He is a noted scholar of J.G. Ballard having written books, monographs and newsletters on him.

Now  we come to what I consider two of the most indispensable guides to genre fiction in existence — Science Fiction: The 100 Best Novels and Modern Fantasy: The 100 Best Novels. Yes, you’ll argue with his choices, but that’s the fun of them, isn’t it? 

They are definitely Meredith Moments at the usual suspects, a nice bonus I’d say. 

(8) COMICS SECTION.

(9) PUNCHING THE CLOCK. Colleen Doran answers the question “How Long Does it Take to Draw a Comic Book Page?” at Colleen Doran’s Funny Business.

… Items marked in red indicate the complete time cost of a single page from start to finish. Time costs are for penciled AND inked pages entire, not for just a page of pencils. So, the time cost for Wonder Woman page 5 is 7 hours 48 minutes pencils and inks completed.

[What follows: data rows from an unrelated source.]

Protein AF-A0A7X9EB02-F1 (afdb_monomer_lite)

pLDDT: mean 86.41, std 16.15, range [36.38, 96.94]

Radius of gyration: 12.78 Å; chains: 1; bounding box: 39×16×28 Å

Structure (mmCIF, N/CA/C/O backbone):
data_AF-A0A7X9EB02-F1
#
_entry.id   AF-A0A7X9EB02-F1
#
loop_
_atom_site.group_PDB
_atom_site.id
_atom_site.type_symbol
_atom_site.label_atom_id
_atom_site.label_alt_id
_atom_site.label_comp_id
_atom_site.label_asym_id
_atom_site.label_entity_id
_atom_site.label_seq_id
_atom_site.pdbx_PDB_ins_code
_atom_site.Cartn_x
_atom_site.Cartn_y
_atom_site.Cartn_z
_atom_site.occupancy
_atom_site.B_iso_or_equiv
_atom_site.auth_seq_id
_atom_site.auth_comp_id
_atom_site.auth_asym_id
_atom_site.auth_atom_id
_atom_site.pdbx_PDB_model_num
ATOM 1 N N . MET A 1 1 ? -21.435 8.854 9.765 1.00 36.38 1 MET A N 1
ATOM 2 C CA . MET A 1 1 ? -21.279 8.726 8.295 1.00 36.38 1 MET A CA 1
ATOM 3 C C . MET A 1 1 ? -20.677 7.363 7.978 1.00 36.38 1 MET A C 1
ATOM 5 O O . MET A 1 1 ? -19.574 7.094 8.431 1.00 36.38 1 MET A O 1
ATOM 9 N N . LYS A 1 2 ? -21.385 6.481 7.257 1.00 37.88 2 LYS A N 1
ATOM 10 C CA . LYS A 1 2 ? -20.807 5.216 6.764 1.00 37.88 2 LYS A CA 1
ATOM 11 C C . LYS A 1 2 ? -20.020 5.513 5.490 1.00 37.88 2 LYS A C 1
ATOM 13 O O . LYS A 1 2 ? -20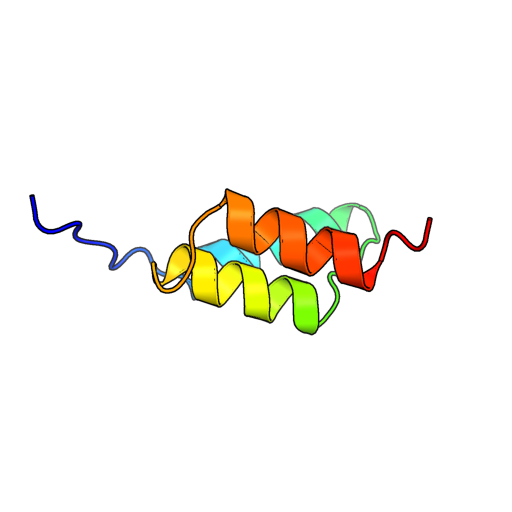.598 5.922 4.486 1.00 37.88 2 LYS A O 1
ATOM 18 N N . VAL A 1 3 ? -18.704 5.361 5.553 1.00 47.44 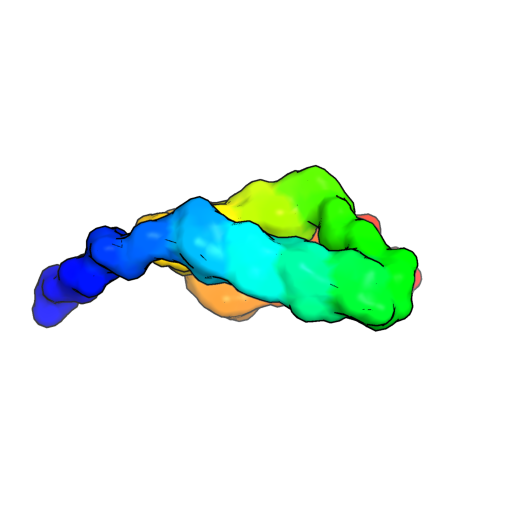3 VAL A N 1
ATOM 19 C CA . VAL A 1 3 ? -17.797 5.628 4.437 1.00 47.44 3 VAL A CA 1
ATOM 20 C C . VAL A 1 3 ? -18.041 4.570 3.353 1.00 47.44 3 VAL A C 1
ATOM 22 O O . VAL A 1 3 ? -17.632 3.422 3.489 1.00 47.44 3 VAL A O 1
ATOM 25 N N . LYS A 1 4 ? -18.754 4.932 2.276 1.00 48.62 4 LYS A N 1
ATOM 26 C CA . LYS A 1 4 ? -18.871 4.109 1.059 1.00 48.62 4 LYS A CA 1
ATOM 27 C C . LYS A 1 4 ? -17.492 4.053 0.390 1.00 48.62 4 LYS A C 1
ATOM 29 O O . LYS A 1 4 ? -17.168 4.879 -0.459 1.00 48.62 4 LYS A O 1
ATOM 34 N N . HIS A 1 5 ? -16.644 3.115 0.789 1.00 54.22 5 HIS A N 1
ATOM 35 C CA . HIS A 1 5 ? -15.407 2.795 0.076 1.00 54.22 5 HIS A CA 1
ATOM 36 C C . HIS A 1 5 ? -15.594 1.501 -0.700 1.00 54.22 5 HIS A C 1
ATOM 38 O O . HIS A 1 5 ? -15.047 0.465 -0.365 1.00 54.22 5 HIS A O 1
ATOM 44 N N . ASN A 1 6 ? -16.372 1.591 -1.778 1.00 55.31 6 ASN A N 1
ATOM 45 C CA . ASN A 1 6 ? -16.252 0.650 -2.887 1.00 55.31 6 ASN A CA 1
ATOM 46 C C . ASN A 1 6 ? -15.536 1.358 -4.049 1.00 55.31 6 ASN A C 1
ATOM 48 O O . ASN A 1 6 ? -16.019 1.419 -5.176 1.00 55.31 6 ASN A O 1
ATOM 52 N N . LYS A 1 7 ? -14.408 2.015 -3.740 1.00 62.78 7 LYS A N 1
ATOM 53 C CA . LYS A 1 7 ? -13.446 2.405 -4.774 1.00 62.78 7 LYS A CA 1
ATOM 54 C C . LYS A 1 7 ? -12.777 1.112 -5.202 1.00 62.78 7 LYS A C 1
ATOM 56 O O . LYS A 1 7 ? -12.404 0.325 -4.345 1.00 62.78 7 LYS A O 1
ATOM 61 N N . ASN A 1 8 ? -12.656 0.886 -6.502 1.00 87.06 8 ASN A N 1
ATOM 62 C CA . ASN A 1 8 ? -12.043 -0.318 -7.047 1.00 87.06 8 ASN A CA 1
ATOM 63 C C . ASN A 1 8 ? -10.567 -0.376 -6.586 1.00 87.06 8 ASN A C 1
ATOM 65 O O . ASN A 1 8 ? -9.701 0.254 -7.193 1.00 87.06 8 ASN A O 1
ATOM 69 N N . ILE A 1 9 ? -10.307 -1.016 -5.438 1.00 89.06 9 ILE A N 1
ATOM 70 C CA . ILE A 1 9 ? -9.008 -1.026 -4.742 1.00 89.06 9 ILE A CA 1
ATOM 71 C C . ILE A 1 9 ? -7.934 -1.574 -5.674 1.00 89.06 9 ILE A C 1
ATOM 73 O O . ILE A 1 9 ? -6.830 -1.037 -5.727 1.00 89.06 9 ILE A O 1
ATOM 77 N N . ASP A 1 10 ? -8.294 -2.561 -6.491 1.00 90.88 10 ASP A N 1
ATOM 78 C CA . ASP A 1 10 ? -7.415 -3.125 -7.507 1.00 90.88 10 ASP A CA 1
ATOM 79 C C . ASP A 1 10 ? -7.006 -2.085 -8.549 1.00 90.88 10 ASP A C 1
ATOM 81 O O . ASP A 1 10 ? -5.832 -2.006 -8.898 1.00 90.88 10 ASP A O 1
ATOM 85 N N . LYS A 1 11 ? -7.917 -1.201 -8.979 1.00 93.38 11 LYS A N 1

On some of those pages you might be thinking, “Wow! Only 5 hours 9 minutes to draw an entire comic book page!”

However, keep in mind that this is self reporting. While my computer tracks whatever I do while I’m using a program, I have to enter all my offline work manually. I tend to under report. These are the hours I recorded. And that was a farily simple page.

If it had been a page of the Amazons going to war, you can double or triple that time cost.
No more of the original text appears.